Start of Block
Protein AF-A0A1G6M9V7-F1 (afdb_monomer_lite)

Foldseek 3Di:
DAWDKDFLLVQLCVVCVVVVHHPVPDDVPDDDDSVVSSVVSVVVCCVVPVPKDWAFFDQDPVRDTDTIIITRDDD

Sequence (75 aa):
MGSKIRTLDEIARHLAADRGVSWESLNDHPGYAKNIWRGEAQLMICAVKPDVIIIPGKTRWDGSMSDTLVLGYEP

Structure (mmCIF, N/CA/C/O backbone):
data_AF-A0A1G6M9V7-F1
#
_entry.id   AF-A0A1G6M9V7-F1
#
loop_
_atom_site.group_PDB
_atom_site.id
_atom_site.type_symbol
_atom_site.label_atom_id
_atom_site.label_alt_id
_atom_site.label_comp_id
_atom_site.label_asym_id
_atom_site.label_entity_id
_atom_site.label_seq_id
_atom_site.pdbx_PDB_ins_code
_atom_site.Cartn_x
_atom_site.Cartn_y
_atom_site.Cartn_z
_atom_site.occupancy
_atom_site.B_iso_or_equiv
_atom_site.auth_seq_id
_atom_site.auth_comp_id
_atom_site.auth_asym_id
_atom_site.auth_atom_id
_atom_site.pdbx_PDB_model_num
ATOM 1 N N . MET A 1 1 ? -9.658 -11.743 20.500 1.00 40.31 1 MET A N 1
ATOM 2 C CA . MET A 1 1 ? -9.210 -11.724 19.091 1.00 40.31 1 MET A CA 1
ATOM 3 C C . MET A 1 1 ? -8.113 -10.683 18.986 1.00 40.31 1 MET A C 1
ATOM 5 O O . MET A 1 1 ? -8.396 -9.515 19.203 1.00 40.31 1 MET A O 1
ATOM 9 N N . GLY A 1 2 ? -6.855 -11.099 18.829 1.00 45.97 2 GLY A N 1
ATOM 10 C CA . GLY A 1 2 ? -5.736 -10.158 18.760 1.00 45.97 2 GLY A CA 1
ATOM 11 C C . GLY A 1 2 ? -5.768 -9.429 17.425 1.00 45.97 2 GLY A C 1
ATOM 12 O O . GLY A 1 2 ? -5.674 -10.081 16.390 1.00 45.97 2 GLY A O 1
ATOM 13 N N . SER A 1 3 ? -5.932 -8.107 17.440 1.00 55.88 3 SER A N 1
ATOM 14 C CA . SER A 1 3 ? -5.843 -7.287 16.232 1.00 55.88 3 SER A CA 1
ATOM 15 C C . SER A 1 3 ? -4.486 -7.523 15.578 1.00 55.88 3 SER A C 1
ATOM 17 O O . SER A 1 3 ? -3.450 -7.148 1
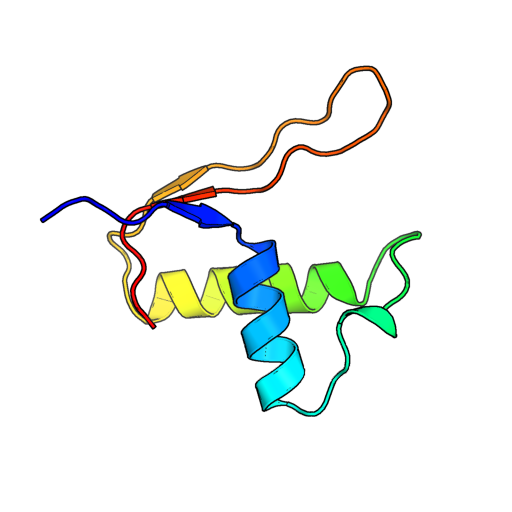6.129 1.00 55.88 3 SER A O 1
ATOM 19 N N . LYS A 1 4 ? -4.477 -8.201 14.428 1.00 66.62 4 LYS A N 1
ATOM 20 C CA . LYS A 1 4 ? -3.245 -8.491 13.702 1.00 66.62 4 LYS A CA 1
ATOM 21 C C . LYS A 1 4 ? -2.721 -7.178 13.125 1.00 66.62 4 LYS A C 1
ATOM 23 O O . LYS A 1 4 ? -3.448 -6.464 12.435 1.00 66.62 4 LYS A O 1
ATOM 28 N N . ILE A 1 5 ? -1.483 -6.844 13.473 1.00 72.81 5 ILE A N 1
ATOM 29 C CA . ILE A 1 5 ? -0.774 -5.689 12.925 1.00 72.81 5 ILE A CA 1
ATOM 30 C C . ILE A 1 5 ? -0.121 -6.154 11.627 1.00 72.81 5 ILE A C 1
ATOM 32 O O . ILE A 1 5 ? 0.619 -7.138 11.635 1.00 72.81 5 ILE A O 1
ATOM 36 N N . ARG A 1 6 ? -0.416 -5.473 10.523 1.00 79.94 6 ARG A N 1
ATOM 37 C CA . ARG A 1 6 ? 0.220 -5.689 9.218 1.00 79.94 6 ARG A CA 1
ATOM 38 C C . ARG A 1 6 ? 0.900 -4.415 8.768 1.00 79.94 6 ARG A C 1
ATOM 40 O O . ARG A 1 6 ? 0.498 -3.330 9.183 1.00 79.94 6 ARG A O 1
ATOM 47 N N . THR A 1 7 ? 1.917 -4.522 7.928 1.00 85.31 7 THR A N 1
ATOM 48 C CA . THR A 1 7 ? 2.471 -3.332 7.280 1.00 85.31 7 THR A CA 1
ATOM 49 C C . THR A 1 7 ? 1.727 -3.043 5.979 1.00 85.31 7 THR A C 1
ATOM 51 O O . THR A 1 7 ? 1.210 -3.943 5.314 1.00 85.31 7 THR A O 1
ATOM 54 N N . LEU A 1 8 ? 1.676 -1.771 5.590 1.00 83.94 8 LEU A N 1
ATOM 55 C CA . LEU A 1 8 ? 1.129 -1.363 4.298 1.00 83.94 8 LEU A CA 1
ATOM 56 C C . LEU A 1 8 ? 1.927 -1.986 3.142 1.00 83.94 8 LEU A C 1
ATOM 58 O O . LEU A 1 8 ? 1.341 -2.317 2.118 1.00 83.94 8
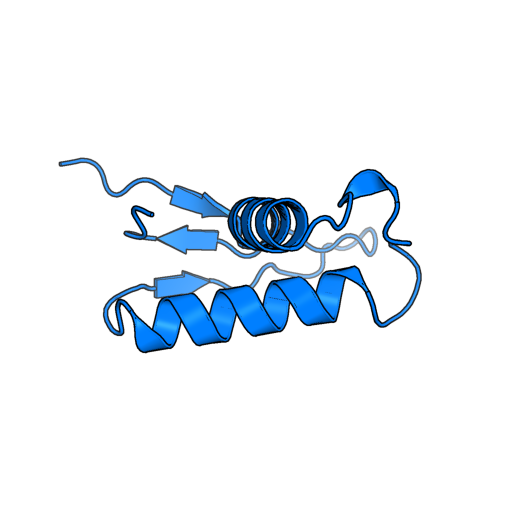 LEU A O 1
ATOM 62 N N . ASP A 1 9 ? 3.232 -2.206 3.325 1.00 85.19 9 ASP A N 1
ATOM 63 C CA . ASP A 1 9 ? 4.096 -2.878 2.348 1.00 85.19 9 ASP A CA 1
ATOM 64 C C . ASP A 1 9 ? 3.726 -4.350 2.147 1.00 85.19 9 ASP A C 1
ATOM 66 O O . ASP A 1 9 ? 3.783 -4.835 1.020 1.00 85.19 9 ASP A O 1
ATOM 70 N N . GLU A 1 10 ? 3.316 -5.068 3.198 1.00 85.44 10 GLU A N 1
ATOM 71 C CA . GLU A 1 10 ? 2.806 -6.437 3.051 1.00 85.44 1
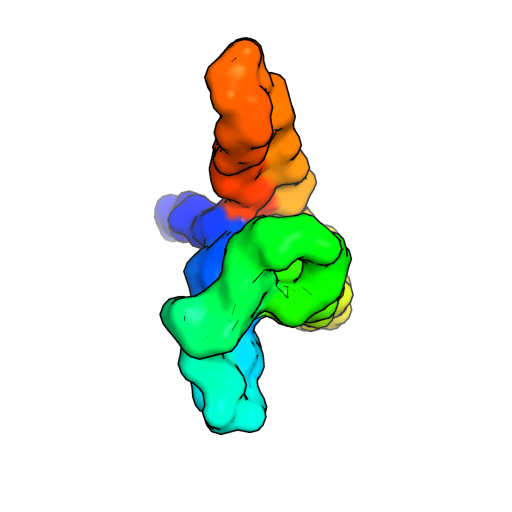0 GLU A CA 1
ATOM 72 C C . GLU A 1 10 ? 1.537 -6.459 2.190 1.00 85.44 10 GLU A C 1
ATOM 74 O O . GLU A 1 10 ? 1.431 -7.261 1.263 1.00 85.44 10 GLU A O 1
ATOM 79 N N . ILE A 1 11 ? 0.592 -5.555 2.458 1.00 86.50 11 ILE A N 1
ATOM 80 C CA . ILE A 1 11 ? -0.681 -5.486 1.725 1.00 86.50 11 ILE A CA 1
ATOM 81 C C . ILE A 1 11 ? -0.441 -5.045 0.276 1.00 86.50 11 ILE A C 1
ATOM 83 O O . ILE A 1 11 ? -0.951 -5.665 -0.654 1.00 86.50 11 ILE A O 1
ATOM 87 N N . ALA A 1 12 ? 0.392 -4.026 0.070 1.00 87.25 12 ALA A N 1
ATOM 88 C CA . ALA A 1 12 ? 0.777 -3.545 -1.251 1.00 87.25 12 ALA A CA 1
ATOM 89 C C . ALA A 1 12 ? 1.516 -4.619 -2.066 1.00 87.25 12 ALA A C 1
ATOM 91 O O . ALA A 1 12 ? 1.284 -4.744 -3.267 1.00 87.25 12 ALA A O 1
ATOM 92 N N . ARG A 1 13 ? 2.362 -5.433 -1.423 1.00 87.62 13 ARG A N 1
ATOM 93 C CA . ARG A 1 13 ? 3.042 -6.572 -2.053 1.00 87.62 13 ARG A CA 1
ATOM 94 C C . ARG A 1 13 ? 2.065 -7.643 -2.514 1.00 87.62 13 ARG A C 1
ATOM 96 O O . ARG A 1 13 ? 2.213 -8.131 -3.630 1.00 87.62 13 ARG A O 1
ATOM 103 N N . HIS A 1 14 ? 1.089 -7.998 -1.680 1.00 87.56 14 HIS A N 1
ATOM 104 C CA . HIS A 1 14 ? 0.039 -8.938 -2.074 1.00 87.56 14 HIS A CA 1
ATOM 105 C C . HIS A 1 14 ? -0.778 -8.394 -3.248 1.00 87.56 14 HIS A C 1
ATOM 107 O O . HIS A 1 14 ? -0.950 -9.093 -4.240 1.00 87.56 14 HIS A O 1
ATOM 113 N N . LEU A 1 15 ? -1.171 -7.120 -3.193 1.00 87.00 15 LEU A N 1
ATOM 114 C CA . LEU A 1 15 ? -1.918 -6.474 -4.271 1.00 87.00 15 LEU A CA 1
ATOM 115 C C . LEU A 1 15 ? -1.129 -6.433 -5.592 1.00 87.00 15 LEU A C 1
ATOM 117 O O . LEU A 1 15 ? -1.691 -6.668 -6.660 1.00 87.00 15 LEU A O 1
ATOM 121 N N . ALA A 1 16 ? 0.176 -6.157 -5.527 1.00 86.69 16 ALA A N 1
ATOM 122 C CA . ALA A 1 16 ? 1.057 -6.206 -6.690 1.00 86.69 16 ALA A CA 1
ATOM 123 C C . ALA A 1 16 ? 1.133 -7.623 -7.274 1.00 86.69 16 ALA A C 1
ATOM 125 O O . ALA A 1 
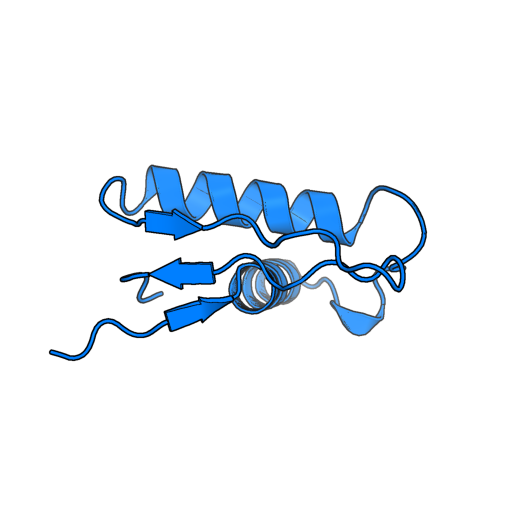16 ? 0.960 -7.797 -8.481 1.00 86.69 16 ALA A O 1
ATOM 126 N N . ALA A 1 17 ? 1.323 -8.632 -6.419 1.00 87.38 17 ALA A N 1
ATOM 127 C CA . ALA A 1 17 ? 1.401 -10.030 -6.831 1.00 87.38 17 ALA A CA 1
ATOM 128 C C . ALA A 1 17 ? 0.102 -10.516 -7.498 1.00 87.38 17 ALA A C 1
ATOM 130 O O . ALA A 1 17 ? 0.172 -11.147 -8.552 1.00 87.38 17 ALA A O 1
ATOM 131 N N . ASP A 1 18 ? -1.064 -10.150 -6.957 1.00 86.19 18 ASP A N 1
ATOM 132 C CA . ASP A 1 18 ? -2.377 -10.474 -7.538 1.00 86.19 18 ASP A CA 1
ATOM 133 C C . ASP A 1 18 ? -2.557 -9.891 -8.947 1.00 86.19 18 ASP A C 1
ATOM 135 O O . ASP A 1 18 ? -3.266 -10.453 -9.781 1.00 86.19 18 ASP A O 1
ATOM 139 N N . ARG A 1 19 ? -1.879 -8.779 -9.248 1.00 85.44 19 ARG A N 1
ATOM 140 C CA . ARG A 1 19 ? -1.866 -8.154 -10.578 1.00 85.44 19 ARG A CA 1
End of Block
> What the exercise asks
The lines to copy exactly start with the line above that has "ATOM 49 C C" and go on through the line that has "ATOM 91 O O"; please include both, add nothing else, and omit the pictures.

> Solution to this exercise
ATOM 49 C C . THR A 1 7 ? 1.727 -3.043 5.979 1.00 85.31 7 THR A C 1
ATOM 51 O O . THR A 1 7 ? 1.210 -3.943 5.314 1.00 85.31 7 THR A O 1
ATOM 54 N N . LEU A 1 8 ? 1.676 -1.771 5.590 1.00 83.94 8 LEU A N 1
ATOM 55 C CA . LEU A 1 8 ? 1.129 -1.363 4.298 1.00 83.94 8 LEU A CA 1
ATOM 56 C C . LEU A 1 8 ? 1.927 -1.986 3.142 1.00 83.94 8 LEU A C 1
ATOM 58 O O . LEU A 1 8 ? 1.341 -2.317 2.118 1.00 83.94 8
 LEU A O 1
ATOM 62 N N . ASP A 1 9 ? 3.232 -2.206 3.325 1.00 85.19 9 ASP A N 1
ATOM 63 C CA . ASP A 1 9 ? 4.096 -2.878 2.348 1.00 85.19 9 ASP A CA 1
ATOM 64 C C . ASP A 1 9 ? 3.726 -4.350 2.147 1.00 85.19 9 ASP A C 1
ATOM 66 O O . ASP A 1 9 ? 3.783 -4.835 1.020 1.00 85.19 9 ASP A O 1
ATOM 70 N N . GLU A 1 10 ? 3.316 -5.068 3.198 1.00 85.44 10 GLU A N 1
ATOM 71 C CA . GLU A 1 10 ? 2.806 -6.437 3.051 1.00 85.44 1
0 GLU A CA 1
ATOM 72 C C . GLU A 1 10 ? 1.537 -6.459 2.190 1.00 85.44 10 GLU A C 1
ATOM 74 O O . GLU A 1 10 ? 1.431 -7.261 1.263 1.00 85.44 10 GLU A O 1
ATOM 79 N N . ILE A 1 11 ? 0.592 -5.555 2.458 1.00 86.50 11 ILE A N 1
ATOM 80 C CA . ILE A 1 11 ? -0.681 -5.486 1.725 1.00 86.50 11 ILE A CA 1
ATOM 81 C C . ILE A 1 11 ? -0.441 -5.045 0.276 1.00 86.50 11 ILE A C 1
ATOM 83 O O . ILE A 1 11 ? -0.951 -5.665 -0.654 1.00 86.50 11 ILE A O 1
ATOM 87 N N . ALA A 1 12 ? 0.392 -4.026 0.070 1.00 87.25 12 ALA A N 1
ATOM 88 C CA . ALA A 1 12 ? 0.777 -3.545 -1.251 1.00 87.25 12 ALA A CA 1
ATOM 89 C C . ALA A 1 12 ? 1.516 -4.619 -2.066 1.00 87.25 12 ALA A C 1
ATOM 91 O O . ALA A 1 12 ? 1.284 -4.744 -3.267 1.00 87.25 12 ALA A O 1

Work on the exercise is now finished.